Entries taken from a collection
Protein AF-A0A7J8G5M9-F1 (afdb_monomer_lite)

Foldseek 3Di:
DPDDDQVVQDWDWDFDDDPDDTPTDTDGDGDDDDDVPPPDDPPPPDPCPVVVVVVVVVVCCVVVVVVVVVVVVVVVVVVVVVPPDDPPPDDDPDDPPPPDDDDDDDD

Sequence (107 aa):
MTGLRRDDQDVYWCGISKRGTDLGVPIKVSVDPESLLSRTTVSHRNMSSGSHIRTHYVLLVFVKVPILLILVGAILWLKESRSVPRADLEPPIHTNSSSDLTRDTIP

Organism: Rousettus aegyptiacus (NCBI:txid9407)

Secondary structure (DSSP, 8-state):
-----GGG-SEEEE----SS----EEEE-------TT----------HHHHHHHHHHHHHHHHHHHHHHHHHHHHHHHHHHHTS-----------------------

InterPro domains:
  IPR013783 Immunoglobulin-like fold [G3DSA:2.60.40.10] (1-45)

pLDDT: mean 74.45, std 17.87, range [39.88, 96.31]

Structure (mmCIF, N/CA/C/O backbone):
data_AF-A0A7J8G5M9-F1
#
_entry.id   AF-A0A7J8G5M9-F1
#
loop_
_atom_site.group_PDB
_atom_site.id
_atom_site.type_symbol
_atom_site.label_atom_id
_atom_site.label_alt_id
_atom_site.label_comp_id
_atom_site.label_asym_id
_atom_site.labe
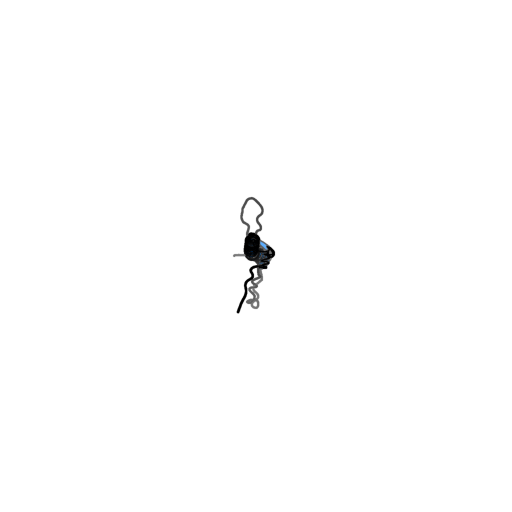l_entity_id
_atom_site.label_seq_id
_atom_site.pdbx_PDB_ins_code
_atom_site.Cartn_x
_atom_site.Cartn_y
_atom_site.Cartn_z
_atom_site.occupancy
_atom_site.B_iso_or_equiv
_atom_site.auth_seq_id
_atom_site.auth_comp_id
_atom_site.auth_asym_id
_atom_site.auth_atom_id
_atom_site.pdbx_PDB_model_num
ATOM 1 N N . MET A 1 1 ? 15.284 -14.351 -21.451 1.00 60.25 1 MET A N 1
ATOM 2 C CA . MET A 1 1 ? 16.191 -13.190 -21.335 1.00 60.25 1 MET A CA 1
ATOM 3 C C . MET A 1 1 ? 17.423 -13.495 -22.155 1.00 60.25 1 MET A C 1
ATOM 5 O O . MET A 1 1 ? 18.172 -14.387 -21.790 1.00 60.25 1 MET A O 1
ATOM 9 N N . THR A 1 2 ? 17.577 -12.843 -23.299 1.00 75.31 2 THR A N 1
ATOM 10 C CA . THR A 1 2 ? 18.702 -13.069 -24.213 1.00 75.31 2 THR A CA 1
ATOM 11 C C . THR A 1 2 ? 19.394 -11.738 -24.447 1.00 75.31 2 THR A C 1
ATOM 13 O O . THR A 1 2 ? 18.715 -10.759 -24.736 1.00 75.31 2 THR A O 1
ATOM 16 N N . GLY A 1 3 ? 20.720 -11.703 -24.319 1.00 84.19 3 GLY A N 1
ATOM 17 C CA . GLY A 1 3 ? 21.511 -10.514 -24.637 1.00 84.19 3 GLY A CA 1
ATOM 18 C C . GLY A 1 3 ? 21.488 -9.395 -23.593 1.00 84.19 3 GLY A C 1
ATOM 19 O O . GLY A 1 3 ? 21.729 -8.259 -23.977 1.00 84.19 3 GLY A O 1
ATOM 20 N N . LEU A 1 4 ? 21.230 -9.696 -22.312 1.00 87.88 4 LEU A N 1
ATOM 21 C CA . LEU A 1 4 ? 21.405 -8.712 -21.237 1.00 87.88 4 LEU A CA 1
ATOM 22 C C . LEU A 1 4 ? 22.860 -8.237 -21.199 1.00 87.88 4 LEU A C 1
ATOM 24 O O . LEU A 1 4 ? 23.793 -9.039 -21.100 1.00 87.88 4 LEU A O 1
ATOM 28 N N . ARG A 1 5 ? 23.037 -6.926 -21.286 1.00 92.00 5 ARG A N 1
ATOM 29 C CA . ARG A 1 5 ? 24.316 -6.230 -21.213 1.00 92.00 5 ARG A CA 1
ATOM 30 C C . ARG A 1 5 ? 24.454 -5.544 -19.866 1.00 92.00 5 ARG A C 1
ATOM 32 O O . ARG A 1 5 ? 23.478 -5.297 -19.167 1.00 92.00 5 ARG A O 1
ATOM 39 N N . ARG A 1 6 ? 25.693 -5.203 -19.507 1.00 89.88 6 ARG A N 1
ATOM 40 C CA . ARG A 1 6 ? 25.974 -4.472 -18.266 1.00 89.88 6 ARG A CA 1
ATOM 41 C C . ARG A 1 6 ? 25.226 -3.137 -18.203 1.00 89.88 6 ARG A C 1
ATOM 43 O O . ARG A 1 6 ? 24.780 -2.761 -17.130 1.00 89.88 6 ARG A O 1
ATOM 50 N N . ASP A 1 7 ? 25.039 -2.485 -19.347 1.00 92.44 7 ASP A N 1
ATOM 51 C CA . ASP A 1 7 ? 24.331 -1.204 -19.452 1.00 92.44 7 ASP A CA 1
ATOM 52 C C . ASP A 1 7 ? 22.812 -1.332 -19.256 1.00 92.44 7 ASP A C 1
ATOM 54 O O . ASP A 1 7 ? 22.144 -0.336 -19.009 1.00 92.44 7 ASP A O 1
ATOM 58 N N . ASP A 1 8 ? 22.266 -2.553 -19.293 1.00 92.44 8 ASP A N 1
ATOM 59 C CA . ASP A 1 8 ? 20.858 -2.803 -18.967 1.00 92.44 8 ASP A CA 1
ATOM 60 C C . ASP A 1 8 ? 20.613 -2.823 -17.443 1.00 92.44 8 ASP A C 1
ATOM 62 O O . ASP A 1 8 ? 19.472 -2.989 -17.004 1.00 92.44 8 ASP A O 1
ATOM 66 N N . GLN A 1 9 ? 21.666 -2.691 -16.620 1.00 94.12 9 GLN A N 1
ATOM 67 C CA . GLN A 1 9 ? 21.582 -2.583 -15.162 1.00 94.12 9 GLN A CA 1
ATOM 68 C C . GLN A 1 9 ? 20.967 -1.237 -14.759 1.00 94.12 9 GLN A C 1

What to work on> Transcribe all the lines above exactly, apart from the pictures.

Reply to the task>
Protein AF-A0A7J8G5M9-F1 (afdb_monomer_lite)

Foldseek 3Di:
DPDDDQVVQDWDWDFDDDPDDTPTDTDGDGDDDDDVPPPDDPPPPDPCPVVVVVVVVVVCCVVVVVVVVVVVVVVVVVVVVVPPDDPPPDDDPDDPPPPDDDDDDDD

Sequence (107 aa):
MTGLRRDDQDVYWCGISKRGTDLGVPIKVSVDPESLLSRTTVSHRNMSSGSHIRTHYVLLVFVKVPILLILVGAILWLKESRSVPRADLEPPIHTNSSSDLTRDTIP

Organism: Rousettus aegyptiacus (NCBI:txid9407)

Secondary structure (DSSP, 8-state):
-----GGG-SEEEE----SS----EEEE-------TT----------HHHHHHHHHHHHHHHHHHHHHHHHHHHHHHHHHHHTS-----------------------

InterPro domains:
  IPR013783 Immunoglobulin-like fold [G3DSA:2.60.40.10] (1-45)

pLDDT: mean 74.45, std 17.87, range [39.88, 96.31]

Structure (mmCIF, N/CA/C/O backbone):
data_AF-A0A7J8G5M9-F1
#
_entry.id   AF-A0A7J8G5M9-F1
#
loop_
_atom_site.group_PDB
_atom_site.id
_atom_site.type_symbol
_atom_site.label_atom_id
_atom_site.label_alt_id
_atom_site.label_comp_id
_atom_site.label_asym_id
_atom_site.labe
l_entity_id
_atom_site.label_seq_id
_atom_site.pdbx_PDB_ins_code
_atom_site.Cartn_x
_atom_site.Cartn_y
_atom_site.Cartn_z
_atom_site.occupancy
_atom_site.B_iso_or_equiv
_atom_site.auth_seq_id
_atom_site.auth_comp_id
_atom_site.auth_asym_id
_atom_site.auth_atom_id
_atom_site.pdbx_PDB_model_num
ATOM 1 N N . MET A 1 1 ? 15.284 -14.351 -21.451 1.00 60.25 1 MET A N 1
ATOM 2 C CA . MET A 1 1 ? 16.191 -13.190 -21.335 1.00 60.25 1 MET A CA 1
ATOM 3 C C . MET A 1 1 ? 17.423 -13.495 -22.155 1.00 60.25 1 MET A C 1
ATOM 5 O O . MET A 1 1 ? 18.172 -14.387 -21.790 1.00 60.25 1 MET A O 1
ATOM 9 N N . THR A 1 2 ? 17.577 -12.843 -23.299 1.00 75.31 2 THR A N 1
ATOM 10 C CA . THR A 1 2 ? 18.702 -13.069 -24.213 1.00 75.31 2 THR A CA 1
ATOM 11 C C . THR A 1 2 ? 19.394 -11.738 -24.447 1.00 75.31 2 THR A C 1
ATOM 13 O O . THR A 1 2 ? 18.715 -10.759 -24.736 1.00 75.31 2 THR A O 1
ATOM 16 N N . GLY A 1 3 ? 20.720 -11.703 -24.319 1.00 84.19 3 GLY A N 1
ATOM 17 C CA . GLY A 1 3 ? 21.511 -10.514 -24.637 1.00 84.19 3 GLY A CA 1
ATOM 18 C C . GLY A 1 3 ? 21.488 -9.395 -23.593 1.00 84.19 3 GLY A C 1
ATOM 19 O O . GLY A 1 3 ? 21.729 -8.259 -23.977 1.00 84.19 3 GLY A O 1
ATOM 20 N N . LEU A 1 4 ? 21.230 -9.696 -22.312 1.00 87.88 4 LEU A N 1
ATOM 21 C CA . LEU A 1 4 ? 21.405 -8.712 -21.237 1.00 87.88 4 LEU A CA 1
ATOM 22 C C . LEU A 1 4 ? 22.860 -8.237 -21.199 1.00 87.88 4 LEU A C 1
ATOM 24 O O . LEU A 1 4 ? 23.793 -9.039 -21.100 1.00 87.88 4 LEU A O 1
ATOM 28 N N . ARG A 1 5 ? 23.037 -6.926 -21.286 1.00 92.00 5 ARG A N 1
ATOM 29 C CA . ARG A 1 5 ? 24.316 -6.230 -21.213 1.00 92.00 5 ARG A CA 1
ATOM 30 C C . ARG A 1 5 ? 24.454 -5.544 -19.866 1.00 92.00 5 ARG A C 1
ATOM 32 O O . ARG A 1 5 ? 23.478 -5.297 -19.167 1.00 92.00 5 ARG A O 1
ATOM 39 N N . ARG A 1 6 ? 25.693 -5.203 -19.507 1.00 89.88 6 ARG A N 1
ATOM 40 C CA . ARG A 1 6 ? 25.974 -4.472 -18.266 1.00 89.88 6 ARG A CA 1
ATOM 41 C C . ARG A 1 6 ? 25.226 -3.137 -18.203 1.00 89.88 6 ARG A C 1
ATOM 43 O O . ARG A 1 6 ? 24.780 -2.761 -17.130 1.00 89.88 6 ARG A O 1
ATOM 50 N N . ASP A 1 7 ? 25.039 -2.485 -19.347 1.00 92.44 7 ASP A N 1
ATOM 51 C CA . ASP A 1 7 ? 24.331 -1.204 -19.452 1.00 92.44 7 ASP A CA 1
ATOM 52 C C . ASP A 1 7 ? 22.812 -1.332 -19.256 1.00 92.44 7 ASP A C 1
ATOM 54 O O . ASP A 1 7 ? 22.144 -0.336 -19.009 1.00 92.44 7 ASP A O 1
ATOM 58 N N . ASP A 1 8 ? 22.266 -2.553 -19.293 1.00 92.44 8 ASP A N 1
ATOM 59 C CA . ASP A 1 8 ? 20.858 -2.803 -18.967 1.00 92.44 8 ASP A CA 1
ATOM 60 C C . ASP A 1 8 ? 20.613 -2.823 -17.443 1.00 92.44 8 ASP A C 1
ATOM 62 O O . ASP A 1 8 ? 19.472 -2.989 -17.004 1.00 92.44 8 ASP A O 1
ATOM 66 N N . GLN A 1 9 ? 21.666 -2.691 -16.620 1.00 94.12 9 GLN A N 1
ATOM 67 C CA . GLN A 1 9 ? 21.582 -2.583 -15.162 1.00 94.12 9 GLN A CA 1
ATOM 68 C C . GLN A 1 9 ? 20.967 -1.237 -14.759 1.00 94.12 9 GLN A C 1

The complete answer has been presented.